Zulip Chat Archive

Stream: new members

Topic: group problem

BANGJI HU (Jul 11 2024 at 16:11):

import Mathlib.Algebra.Group.Basic
import Mathlib.Algebra.Group.Defs
import Mathlib

example {G:Type} [Group G] {g:G}:oderOf g=1↔g=1:=by
constructor
intro h
rw[← @orderOf_eq_one_iff]

BANGJI HU (Jul 11 2024 at 16:12):

why does assumption doesnt work

Johan Commelin (Jul 11 2024 at 16:18):

Please post a #mwe

Edward van de Meent (Jul 11 2024 at 16:24):

the answer is that you're misspelling orderOf g as oderOfg

BANGJI HU (Jul 11 2024 at 16:56):

import Mathlib.Algebra.Group.Basic
import Mathlib.Algebra.Group.Defs
import Mathlib

example {G:Type} [Group G] {g:G}:oder Of g=1↔g=1:=by
constructor
intro h
rw[← @orderOf_eq_one_iff]

Edward van de Meent (Jul 11 2024 at 17:24):

you're still misspelling it... note the second r and lack of space in orderOf. here is the fixed version:

import Mathlib.GroupTheory.OrderOfElement

example {G:Type} [Group G] {g:G}: orderOf g=1↔g=1:=by
  constructor
  . intro h
    rw[← orderOf_eq_one_iff]
    assumption
  sorry

BANGJI HU (Jul 12 2024 at 02:36):

import Mathlib.GroupTheory.OrderOfElement


example {G : Type*} [Group G] {a b c:G} : oderOf (a* b* c)=oderOf (b*c*a) :=by

BANGJI HU (Jul 12 2024 at 02:37):

expected type?

Notification Bot (Jul 12 2024 at 03:41):

2 messages were moved here from #new members > group by Johan Commelin.

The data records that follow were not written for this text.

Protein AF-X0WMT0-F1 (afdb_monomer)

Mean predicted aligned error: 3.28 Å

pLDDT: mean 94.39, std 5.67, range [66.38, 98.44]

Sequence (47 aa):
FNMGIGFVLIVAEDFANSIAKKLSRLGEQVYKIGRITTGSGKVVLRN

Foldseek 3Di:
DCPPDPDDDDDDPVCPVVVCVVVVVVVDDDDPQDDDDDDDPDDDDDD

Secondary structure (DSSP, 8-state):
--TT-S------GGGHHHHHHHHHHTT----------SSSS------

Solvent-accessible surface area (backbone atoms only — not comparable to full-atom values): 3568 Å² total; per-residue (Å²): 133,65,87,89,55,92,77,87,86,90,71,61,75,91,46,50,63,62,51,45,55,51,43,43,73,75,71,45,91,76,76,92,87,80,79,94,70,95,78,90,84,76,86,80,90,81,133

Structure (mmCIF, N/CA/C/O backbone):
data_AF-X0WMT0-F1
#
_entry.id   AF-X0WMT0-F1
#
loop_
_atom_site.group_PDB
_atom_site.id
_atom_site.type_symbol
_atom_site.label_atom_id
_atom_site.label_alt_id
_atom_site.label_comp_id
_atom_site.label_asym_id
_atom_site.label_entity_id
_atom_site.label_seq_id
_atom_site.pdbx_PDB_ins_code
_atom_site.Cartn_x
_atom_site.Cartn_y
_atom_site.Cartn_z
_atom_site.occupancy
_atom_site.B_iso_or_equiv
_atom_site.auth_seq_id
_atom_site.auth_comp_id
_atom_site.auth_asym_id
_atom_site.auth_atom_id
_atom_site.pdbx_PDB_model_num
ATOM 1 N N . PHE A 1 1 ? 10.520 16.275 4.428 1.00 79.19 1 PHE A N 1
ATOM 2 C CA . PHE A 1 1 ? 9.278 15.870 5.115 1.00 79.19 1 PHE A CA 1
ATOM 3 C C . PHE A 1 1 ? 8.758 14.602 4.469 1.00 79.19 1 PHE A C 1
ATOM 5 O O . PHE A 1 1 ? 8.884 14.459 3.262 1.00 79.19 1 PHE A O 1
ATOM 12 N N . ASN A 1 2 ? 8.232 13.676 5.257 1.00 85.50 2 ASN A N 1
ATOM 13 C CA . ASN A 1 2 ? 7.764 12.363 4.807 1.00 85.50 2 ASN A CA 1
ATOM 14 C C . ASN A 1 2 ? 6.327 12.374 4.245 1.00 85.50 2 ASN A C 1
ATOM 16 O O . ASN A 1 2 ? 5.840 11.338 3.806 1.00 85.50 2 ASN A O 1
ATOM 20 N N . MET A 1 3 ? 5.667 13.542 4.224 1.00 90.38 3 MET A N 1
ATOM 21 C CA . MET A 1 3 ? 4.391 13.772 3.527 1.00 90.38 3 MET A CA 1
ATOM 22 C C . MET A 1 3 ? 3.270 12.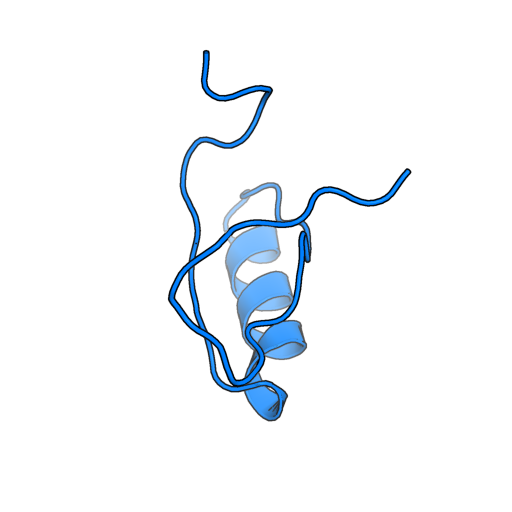793 3.935 1.00 90.38 3 MET A C 1
ATOM 24 O O . MET A 1 3 ? 2.420 12.453 3.121 1.00 90.38 3 MET A O 1
ATOM 28 N N . GLY A 1 4 ? 3.278 12.318 5.187 1.00 92.00 4 GLY A N 1
ATOM 29 C CA . GLY A 1 4 ? 2.290 11.365 5.711 1.00 92.00 4 GLY A CA 1
ATOM 30 C C . GLY A 1 4 ? 2.663 9.882 5.579 1.00 92.00 4 GLY A C 1
ATOM 31 O O . GLY A 1 4 ? 1.910 9.037 6.050 1.00 92.00 4 GLY A O 1
ATOM 32 N N . ILE A 1 5 ? 3.822 9.542 5.002 1.00 93.44 5 ILE A N 1
ATOM 33 C CA . ILE A 1 5 ? 4.297 8.154 4.887 1.00 93.44 5 ILE A CA 1
ATOM 34 C C . ILE A 1 5 ? 5.359 7.861 5.951 1.00 93.44 5 ILE A C 1
ATOM 36 O O . ILE A 1 5 ? 6.478 8.361 5.884 1.00 93.44 5 ILE A O 1
ATOM 40 N N . GLY A 1 6 ? 5.024 7.026 6.937 1.00 94.25 6 GLY A N 1
ATOM 41 C CA . GLY A 1 6 ? 5.970 6.609 7.982 1.00 94.25 6 GLY A CA 1
ATOM 42 C C . GLY A 1 6 ? 6.989 5.567 7.510 1.00 94.25 6 GLY A C 1
ATOM 43 O O . GLY A 1 6 ? 8.143 5.597 7.930 1.00 94.2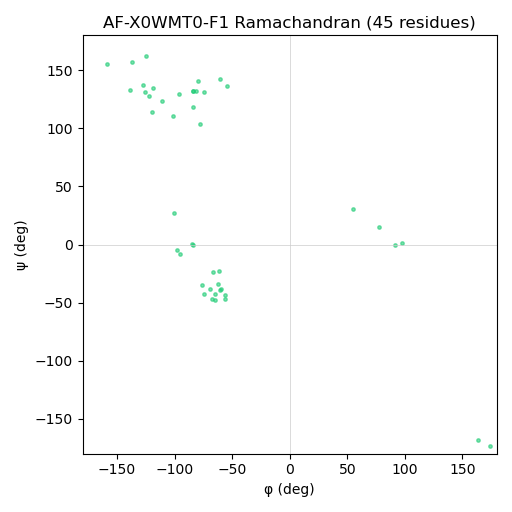5 6 GLY A O 1
ATOM 44 N N . PHE A 1 7 ? 6.573 4.663 6.619 1.00 94.75 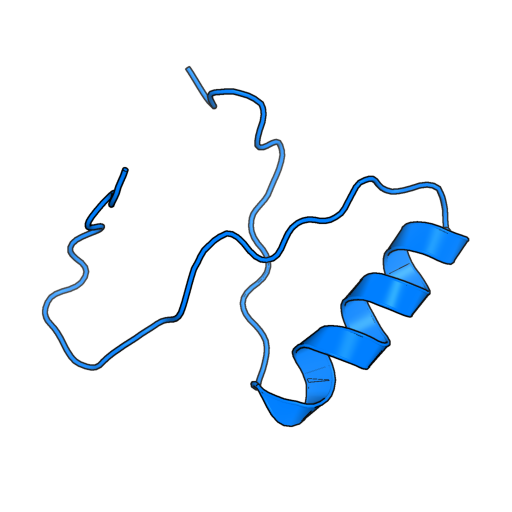7 PHE A N 1
ATOM 45 C CA . PHE A 1 7 ? 7.394 3.571 6.095 1.00 94.75 7 PHE A CA 1
ATOM 46 C C . PHE A 1 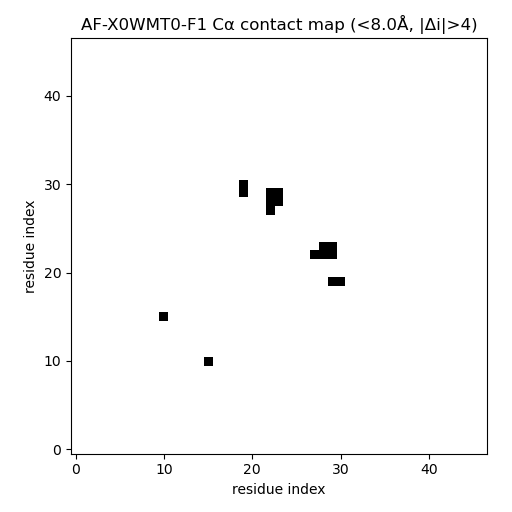7 ? 6.839 3.059 4.755 1.00 94.75 7 PHE A C 1
ATOM 48 O O . PHE A 1 7 ? 5.644 3.187 4.487 1.00 94.75 7 PHE A O 1
ATOM 55 N N . VAL A 1 8 ? 7.696 2.457 3.923 1.00 96.38 8 VAL A N 1
ATOM 56 C CA . VAL A 1 8 ? 7.312 1.842 2.642 1.00 96.38 8 VAL A CA 1
ATOM 57 C C . VAL A 1 8 ? 7.716 0.373 2.635 1.00 96.38 8 VAL A C 1
ATOM 59 O O . VAL A 1 8 ? 8.878 0.043 2.854 1.00 96.38 8 VAL A O 1
ATOM 62 N N . LEU A 1 9 ? 6.760 -0.503 2.323 1.00 97.44 9 LEU A N 1
ATOM 63 C CA . LEU A 1 9 ? 6.978 -1.940 2.182 1.00 97.44 9 LEU A CA 1
ATOM 64 C C . LEU A 1 9 ? 6.827 -2.353 0.712 1.00 97.44 9 LEU A C 1
ATOM 66 O O . LEU A 1 9 ? 5.780 -2.127 0.106 1.00 97.44 9 LEU A O 1
ATOM 70 N N . ILE A 1 10 ? 7.860 -2.985 0.152 1.00 96.94 10 ILE A N 1
ATOM 71 C CA . ILE A 1 10 ? 7.829 -3.562 -1.197 1.00 96.94 10 ILE A CA 1
ATOM 72 C C . ILE A 1 10 ? 7.495 -5.046 -1.077 1.00 96.94 10 ILE A C 1
ATOM 74 O O . ILE A 1 10 ? 8.111 -5.770 -0.297 1.00 96.94 10 ILE A O 1
ATOM 78 N N . VAL A 1 11 ? 6.511 -5.495 -1.850 1.00 97.50 11 VAL A N 1
ATOM 79 C CA . VAL A 1 11 ? 6.006 -6.871 -1.829 1.00 97.50 11 VAL A CA 1
ATOM 80 C C . VAL A 1 11 ? 5.782 -7.357 -3.254 1.00 97.50 11 VAL A C 1
ATOM 82 O O . VAL A 1 11 ? 5.569 -6.549 -4.160 1.00 97.50 11 VAL A O 1
ATOM 85 N N . ALA A 1 12 ? 5.794 -8.675 -3.450 1.00 97.81 12 ALA A N 1
ATOM 86 C CA . ALA A 1 12 ? 5.297 -9.260 -4.691 1.00 97.81 12 ALA A CA 1
ATOM 87 C C . ALA A 1 12 ? 3.810 -8.909 -4.883 1.00 97.81 12 ALA A C 1
ATOM 89 O O . ALA A 1 12 ? 3.042 -8.850 -3.918 1.00 97.81 12 ALA A O 1
ATOM 90 N N . GLU A 1 13 ? 3.416 -8.659 -6.133 1.00 96.81 13 GLU A N 1
ATOM 91 C CA . GLU A 1 13 ? 2.101 -8.108 -6.479 1.00 96.81 13 GLU A CA 1
ATOM 92 C C . GLU A 1 13 ? 0.939 -8.954 -5.947 1.00 96.81 13 GLU A C 1
ATOM 94 O O . GLU A 1 13 ? 0.015 -8.411 -5.334 1.00 96.81 13 GLU A O 1
ATOM 99 N N . ASP A 1 14 ? 1.046 -10.275 -6.078 1.00 97.88 14 ASP A N 1
ATOM 100 C CA . ASP A 1 14 ? 0.029 -11.233 -5.634 1.00 97.88 14 ASP A CA 1
ATOM 101 C C . ASP A 1 14 ? -0.229 -11.171 -4.117 1.00 97.88 14 ASP A C 1
ATOM 103 O O . ASP A 1 14 ? -1.314 -11.507 -3.639 1.00 97.88 14 ASP A O 1
ATOM 107 N N . PHE A 1 15 ? 0.732 -10.665 -3.337 1.00 97.94 15 PHE A N 1
ATOM 108 C CA . PHE A 1 15 ? 0.617 -10.517 -1.884 1.00 97.94 15 PHE A CA 1
ATOM 109 C C . PHE A 1 15 ? 0.165 -9.126 -1.434 1.00 97.94 15 PHE A C 1
ATOM 111 O O . PHE A 1 15 ? -0.148 -8.935 -0.257 1.00 97.94 15 PHE A O 1
ATOM 118 N N . ALA A 1 16 ? 0.079 -8.142 -2.333 1.00 97.50 16 ALA A N 1
ATOM 119 C CA . ALA A 1 16 ? -0.187 -6.758 -1.946 1.00 97.50 16 ALA A CA 1
ATOM 120 C C . ALA A 1 16 ? -1.528 -6.593 -1.206 1.00 97.50 16 ALA A C 1
ATOM 122 O O . ALA A 1 16 ? -1.619 -5.842 -0.236 1.00 97.50 16 ALA A O 1
ATOM 123 N N . ASN A 1 17 ? -2.567 -7.322 -1.626 1.00 97.62 17 ASN A N 1
ATOM 124 C CA . ASN A 1 17 ? -3.887 -7.262 -0.988 1.00 97.62 17 ASN A CA 1
ATOM 125 C C . ASN A 1 17 ? -3.926 -7.984 0.365 1.00 97.62 17 ASN A C 1
ATOM 127 O O . ASN A 1 17 ? -4.514 -7.479 1.322 1.00 97.62 17 ASN A O 1
ATOM 131 N N . SER A 1 18 ? -3.319 -9.169 0.458 1.00 98.06 18 SER A N 1
ATOM 132 C CA . SER A 1 18 ? -3.341 -9.967 1.688 1.00 98.06 18 SER A CA 1
ATOM 133 C C . SER A 1 18 ? -2.506 -9.320 2.795 1.00 98.06 18 SER A C 1
ATOM 135 O O . SER A 1 18 ? -2.946 -9.292 3.946 1.00 98.06 18 SER A O 1
ATOM 137 N N . ILE A 1 19 ? -1.363 -8.717 2.450 1.00 98.12 19 ILE A N 1
ATOM 138 C CA . ILE A 1 19 ? -0.522 -7.964 3.387 1.00 98.12 19 ILE A CA 1
ATOM 139 C C . ILE A 1 19 ? -1.230 -6.695 3.862 1.00 98.12 19 ILE A C 1
ATOM 141 O O . ILE A 1 19 ? -1.305 -6.480 5.071 1.00 98.12 19 ILE A O 1
ATOM 145 N N . ALA A 1 20 ? -1.820 -5.905 2.956 1.00 97.81 20 ALA A N 1
ATOM 146 C CA . ALA A 1 20 ? -2.588 -4.720 3.346 1.00 97.81 20 ALA A CA 1
ATOM 147 C C . ALA A 1 20 ? -3.714 -5.082 4.328 1.00 97.81 20 ALA A C 1
ATOM 149 O O . ALA A 1 20 ? -3.817 -4.490 5.398 1.00 97.81 20 ALA A O 1
ATOM 150 N N . LYS A 1 21 ? -4.486 -6.139 4.037 1.00 98.19 21 LYS A N 1
ATOM 151 C CA . LYS A 1 21 ? -5.546 -6.627 4.932 1.00 98.19 21 LYS A CA 1
ATOM 152 C C . LYS A 1 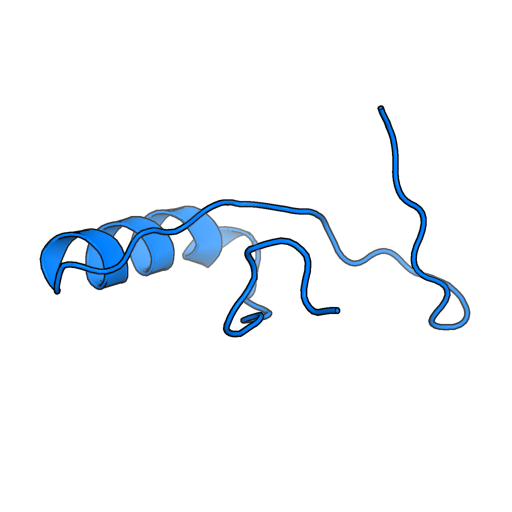21 ? -5.012 -7.074 6.296 1.00 98.19 21 LYS A C 1
ATOM 154 O O . LYS A 1 21 ? -5.669 -6.845 7.309 1.00 98.19 21 LYS A O 1
ATOM 159 N N . LYS A 1 22 ? 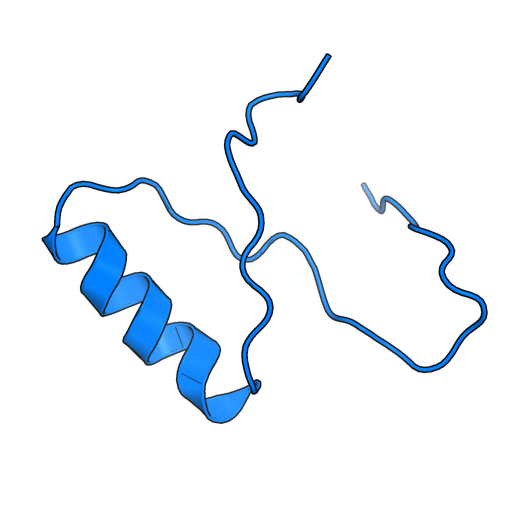-3.850 -7.734 6.336 1.00 98.31 22 LYS A N 1
ATOM 160 C CA . LYS A 1 22 ? -3.212 -8.162 7.589 1.00 98.31 22 LYS A CA 1
ATOM 161 C C . LYS A 1 22 ? -2.798 -6.959 8.435 1.00 98.31 22 LYS A C 1
ATOM 163 O O . LYS A 1 22 ? -3.126 -6.931 9.612 1.00 98.31 22 LYS A O 1
ATOM 168 N N . LEU A 1 23 ? -2.131 -5.976 7.837 1.00 97.94 23 LEU A N 1
ATOM 169 C CA . LEU A 1 23 ? -1.676 -4.767 8.526 1.00 97.94 23 LEU A CA 1
ATOM 170 C C . LEU A 1 23 ? -2.850 -3.911 9.015 1.00 97.94 23 LEU A C 1
ATOM 172 O O . LEU A 1 23 ? -2.866 -3.515 10.175 1.00 97.94 23 LEU A O 1
ATOM 176 N N . SER A 1 24 ? -3.894 -3.727 8.203 1.00 97.81 24 SER A N 1
ATOM 177 C CA . SER A 1 24 ? -5.093 -3.002 8.643 1.00 97.81 24 SER A CA 1
ATOM 178 C C . SER A 1 24 ? -5.808 -3.679 9.813 1.00 97.81 24 SER A C 1
ATOM 180 O O . SER A 1 24 ? -6.317 -2.998 10.695 1.00 97.81 24 SER A O 1
ATOM 182 N N . ARG A 1 25 ? -5.806 -5.018 9.884 1.00 98.44 25 ARG A N 1
ATOM 183 C CA . ARG A 1 25 ? -6.320 -5.752 11.058 1.00 98.44 25 ARG A CA 1
ATOM 184 C C . ARG A 1 25 ? -5.483 -5.541 12.320 1.00 98.44 25 ARG A C 1
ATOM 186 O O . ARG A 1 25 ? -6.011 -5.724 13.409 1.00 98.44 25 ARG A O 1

Johan Commelin (Jul 12 2024 at 03:43):

@hand bob Please

Do not post your messages in random threads but start a new appropriate thread
Write orderOf instead of oderOf. This mistake has been pointed out before
Give more details about what exactly your question is. Where are you stuck? What have you tried? "expected type?" is not a question.

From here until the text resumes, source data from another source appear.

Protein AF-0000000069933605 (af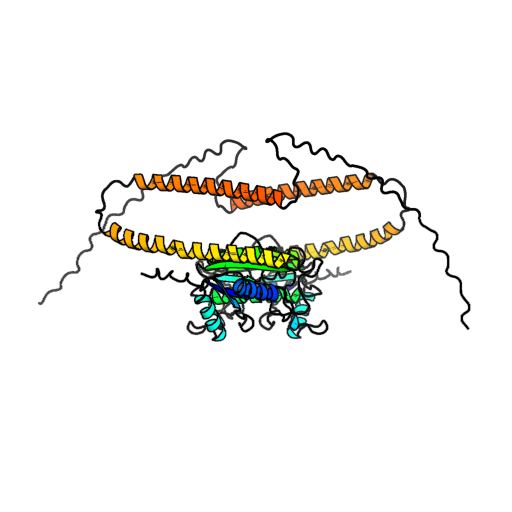db_homodimer)

Solvent-accessible surface area (backbone atoms only — not comparable to full-atom values): 33575 Å² total; per-residue (Å²): 130,76,73,71,69,71,73,70,74,65,43,35,26,40,32,38,52,27,60,71,34,86,66,28,56,35,48,13,51,51,53,48,50,39,50,45,29,74,72,73,37,87,53,44,46,62,42,82,52,87,59,80,83,52,72,80,76,38,71,72,60,47,53,93,89,36,63,50,68,67,51,46,54,50,38,51,55,52,53,71,35,59,29,38,38,34,21,40,34,46,47,55,60,22,60,25,29,63,36,45,34,51,53,53,60,34,47,41,89,74,51,47,46,53,79,21,35,30,40,65,37,22,37,28,64,83,66,0,21,49,58,9,51,55,51,49,53,50,28,21,61,67,47,34,37,43,67,56,71,64,65,77,49,51,36,42,53,76,47,85,69,71,35,49,50,95,76,14,41,67,66,38,64,70,59,50,52,54,51,49,50,34,52,53,41,42,52,54,51,42,50,54,65,58,51,54,48,60,56,49,55,50,46,54,52,47,48,57,56,54,64,62,63,67,74,89,70,83,86,74,70,68,68,62,57,60,53,51,55,55,50,49,53,50,51,52,51,49,52,53,50,52,50,51,50,52,51,47,52,42,58,70,61,65,57,72,76,68,70,80,62,74,97,71,80,85,75,79,79,80,80,77,79,79,77,80,77,78,79,79,81,82,78,80,83,73,78,83,78,80,77,72,87,129,131,76,73,70,68,71,74,70,75,64,43,36,27,40,31,39,52,27,60,70,34,85,67,28,56,37,50,14,51,50,52,48,49,38,50,44,29,74,74,72,38,87,54,43,46,60,42,81,50,87,61,80,82,51,72,81,76,38,70,72,59,47,54,94,89,35,63,50,68,67,50,46,54,50,38,51,56,52,53,73,35,59,30,38,37,33,21,40,34,47,47,55,60,23,60,24,28,63,36,44,32,52,53,52,61,35,46,42,90,74,50,50,46,54,80,20,35,28,40,64,36,22,36,29,63,82,66,0,20,49,59,9,50,55,50,48,53,50,27,19,60,66,47,35,38,42,66,56,73,65,65,77,49,51,36,42,54,76,47,84,68,71,34,50,52,94,75,14,42,68,68,38,65,70,58,51,52,53,51,48,49,35,51,53,41,43,50,53,50,41,50,54,65,58,51,54,49,60,56,48,55,51,45,54,53,46,47,57,58,54,61,61,65,65,72,88,70,81,84,73,70,67,67,61,56,60,54,52,52,54,49,48,53,51,50,51,52,50,53,52,50,51,51,50,50,52,50,46,52,40,57,71,61,67,56,71,78,68,71,80,63,76,97,72,79,84,75,80,78,78,78,77,79,78,76,77,75,78,79,79,80,81,78,80,84,74,76,84,80,82,84,81,85,131

Radius of gyration: 31.33 Å; Cα contacts (8 Å, |Δi|>4): 789; chains: 2; bounding box: 139×100×72 Å

InterPro domains:
  IPR005025 NADPH-dependent FMN reductase-like domain [PF03358] (12-156)
  IPR029039 Flavoprotein-like superfamily [G3DSA:3.40.50.360] (10-198)
  IPR029039 Flavoprotein-like superfamily [SSF52218] (12-183)
  IPR050712 NAD(P)H-dependent reductase [PTHR30543] (4-195)

Organism: Camellia sinensis (NCBI:txid4442)

Nearest PDB structures (foldseek):
  4hs4-assembly1_G-1  TM=9.293E-01  e=4.442E-15  Novacetimonas hansenii ATCC 23769
  7f76-assembly1_A  TM=8.062E-01  e=2.321E-09  Sutcliffiella cohnii
  4c76-assembly2_B  TM=7.932E-01  e=1.549E-08  Pseudomonas putida KT2440
  3gfq-assembly1_A  TM=8.139E-01  e=1.908E-07  Bacillus subtilis
  3k1y-assembly1_A  TM=7.351E-01  e=8.820E-07  Corynebacterium diphtheriae

pLDDT: mean 72.75, std 31.69, range [19.0, 98.88]

Structure (mmCIF, N/CA/C/O backbone):
data_AF-0000000069933605-model_v1
#
loop_
_entity.id
_entity.type
_entity.pdbx_description
1 polymer 'NAD(P)H dehydrogenase (quinone)'
#
loop_
_atom_site.group_PDB
_atom_site.id
_atom_site.type_symbol
_atom_site.label_atom_id
_atom_site.label_alt_id
_atom_site.label_comp_id
_atom_site.label_asym_id
_atom_site.label_entity_id
_atom_site.label_seq_id
_atom_site.pdbx_PDB_ins_code
_atom_site.Cartn_x
_atom_site.Cartn_y
_atom_site.Cartn_z
_atom_site.occupancy
_atom_site.B_iso_or_equiv
_atom_site.auth_seq_id
_atom_site.auth_comp_id
_atom_site.auth_asym_id
_atom_site.auth_atom_id
_atom_site.pdbx_PDB_model_num
ATOM 1 N N . MET A 1 1 ? -13.195 -51.75 -18.5 1 28.25 1 MET A N 1
ATOM 2 C CA . MET A 1 1 ? -13.625 -50.656 -17.641 1 28.25 1 MET A CA 1
ATOM 3 C C . MET A 1 1 ? -12.484 -49.688 -17.391 1 28.25 1 MET A C 1
ATOM 5 O O . MET A 1 1 ? -11.555 -50 -16.641 1 28.25 1 MET A O 1
ATOM 9 N N . GLU A 1 2 ? -11.984 -49.094 -18.391 1 35 2 GLU A N 1
ATOM 10 C CA . GLU A 1 2 ? -10.867 -48.156 -18.391 1 35 2 GLU A CA 1
ATOM 11 C C . GLU A 1 2 ? -11.039 -47.094 -17.297 1 35 2 GLU A C 1
ATOM 13 O O . GLU A 1 2 ? -12.078 -46.438 -17.219 1 35 2 GLU A O 1
ATOM 18 N N . ALA A 1 3 ? -10.562 -47.406 -16.141 1 39.88 3 ALA A N 1
ATOM 19 C CA . ALA A 1 3 ? -10.547 -46.375 -15.086 1 39.88 3 ALA A CA 1
ATOM 20 C C . ALA A 1 3 ? -10.273 -45 -15.656 1 39.88 3 ALA A C 1
ATOM 22 O O . ALA A 1 3 ? -9.242 -44.781 -16.297 1 39.88 3 ALA A O 1
ATOM 23 N N . VAL A 1 4 ? -11.258 -44.406 -16.297 1 40.97 4 VAL A N 1
ATOM 24 C CA . VAL A 1 4 ? -11.102 -43 -16.625 1 40.97 4 VAL A CA 1
ATOM 25 C C . VAL A 1 4 ? -10.32 -42.281 -15.516 1 40.97 4 VAL A C 1
ATOM 27 O O . VAL A 1 4 ? -10.797 -42.188 -14.383 1 40.97 4 VAL A O 1
ATOM 30 N N . VAL A 1 5 ? -9.102 -42.625 -15.305 1 42.41 5 VAL A N 1
ATOM 31 C CA . VAL A 1 5 ? -8.312 -41.781 -14.406 1 42.41 5 VAL A CA 1
ATOM 32 C C . VAL A 1 5 ? -8.789 -40.344 -14.508 1 42.41 5 VAL A C 1
ATOM 34 O O . VAL A 1 5 ? -8.68 -39.719 -15.562 1 42.41 5 VAL A O 1
ATOM 37 N N . ALA A 1 6 ? -9.875 -40 -13.961 1 45.16 6 ALA A N 1
ATOM 38 C CA . ALA A 1 6 ? -10.375 -38.625 -13.914 1 45.16 6 ALA A CA 1
ATOM 39 C C . ALA A 1 6 ? -9.219 -37.625 -13.898 1 45.16 6 ALA A C 1
ATOM 41 O O . ALA A 1 6 ? -8.328 -37.719 -13.047 1 45.16 6 ALA A O 1
ATOM 42 N N . ALA A 1 7 ? -8.727 -37.188 -14.992 1 50.72 7 ALA A N 1
ATOM 43 C CA . ALA A 1 7 ? -7.695 -36.156 -15.148 1 50.72 7 ALA A CA 1
ATOM 44 C C . ALA A 1 7 ? -7.805 -35.094 -14.055 1 50.72 7 ALA A C 1
ATOM 46 O O . ALA A 1 7 ? -8.906 -34.625 -13.742 1 50.72 7 ALA A O 1
ATOM 47 N N . LYS A 1 8 ? -6.988 -35.219 -13 1 56.97 8 LYS A N 1
ATOM 48 C CA . LYS A 1 8 ? -6.977 -34.281 -11.883 1 56.97 8 LYS A CA 1
ATOM 49 C C . LYS A 1 8 ? -7.102 -32.844 -12.375 1 56.97 8 LYS A C 1
ATOM 51 O O . LYS A 1 8 ? -6.434 -32.469 -13.336 1 56.97 8 LYS A O 1
ATOM 56 N N . PRO A 1 9 ? -8.203 -32.188 -12.047 1 68 9 PRO A N 1
ATOM 57 C CA . PRO A 1 9 ? -8.469 -30.828 -12.547 1 68 9 PRO A CA 1
ATOM 58 C C . PRO A 1 9 ? -7.254 -29.906 -12.438 1 68 9 PRO A C 1
ATOM 60 O O . PRO A 1 9 ? -6.461 -30.031 -11.5 1 68 9 PRO A O 1
ATOM 63 N N . VAL A 1 10 ? -6.902 -29.281 -13.539 1 89.19 10 VAL A N 1
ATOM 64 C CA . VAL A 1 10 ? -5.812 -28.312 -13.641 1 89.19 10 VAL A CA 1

BANGJI HU (Jul 12 2024 at 04:46):

what do you mean by start a new appropriate thread,and sorry i am chiness just afresh

BANGJI HU (Jul 12 2024 at 09:28):

i want to prove that let a be an element of a group G.prove ord(a)=1 iff a=1

Edward van de Meent (Jul 12 2024 at 09:34):

did this not help?

BANGJI HU (Jul 12 2024 at 09:37):

import Mathlib.Tactic
import Mathlib.Algebra.Group.Basic
import Mathlib.Algebra.Group.Defs
import Mathlib.GroupTheory.OrderOfElement

example {G:Type} [Group G] {m n:ℕ}{a b :G}: orderOf a=orderOf (b*a*b⁻¹):=by
let n   :=orderOf a
have : aⁿ=1 :=by sorry
have : b*aⁿn*b⁻¹=b*1*b⁻¹ :=by sorry
have : b*aⁿ*b⁻¹=1 :=by sorry
calc (b*a*b⁻¹)ⁿ=b*aⁿ*b⁻¹ :=by sorry
have :orderOf (b*a*b⁻¹)=n :=by sorry

Daniel Weber (Jul 12 2024 at 09:39):

There's no ⁿ notation - you need to write a ^ n = 1.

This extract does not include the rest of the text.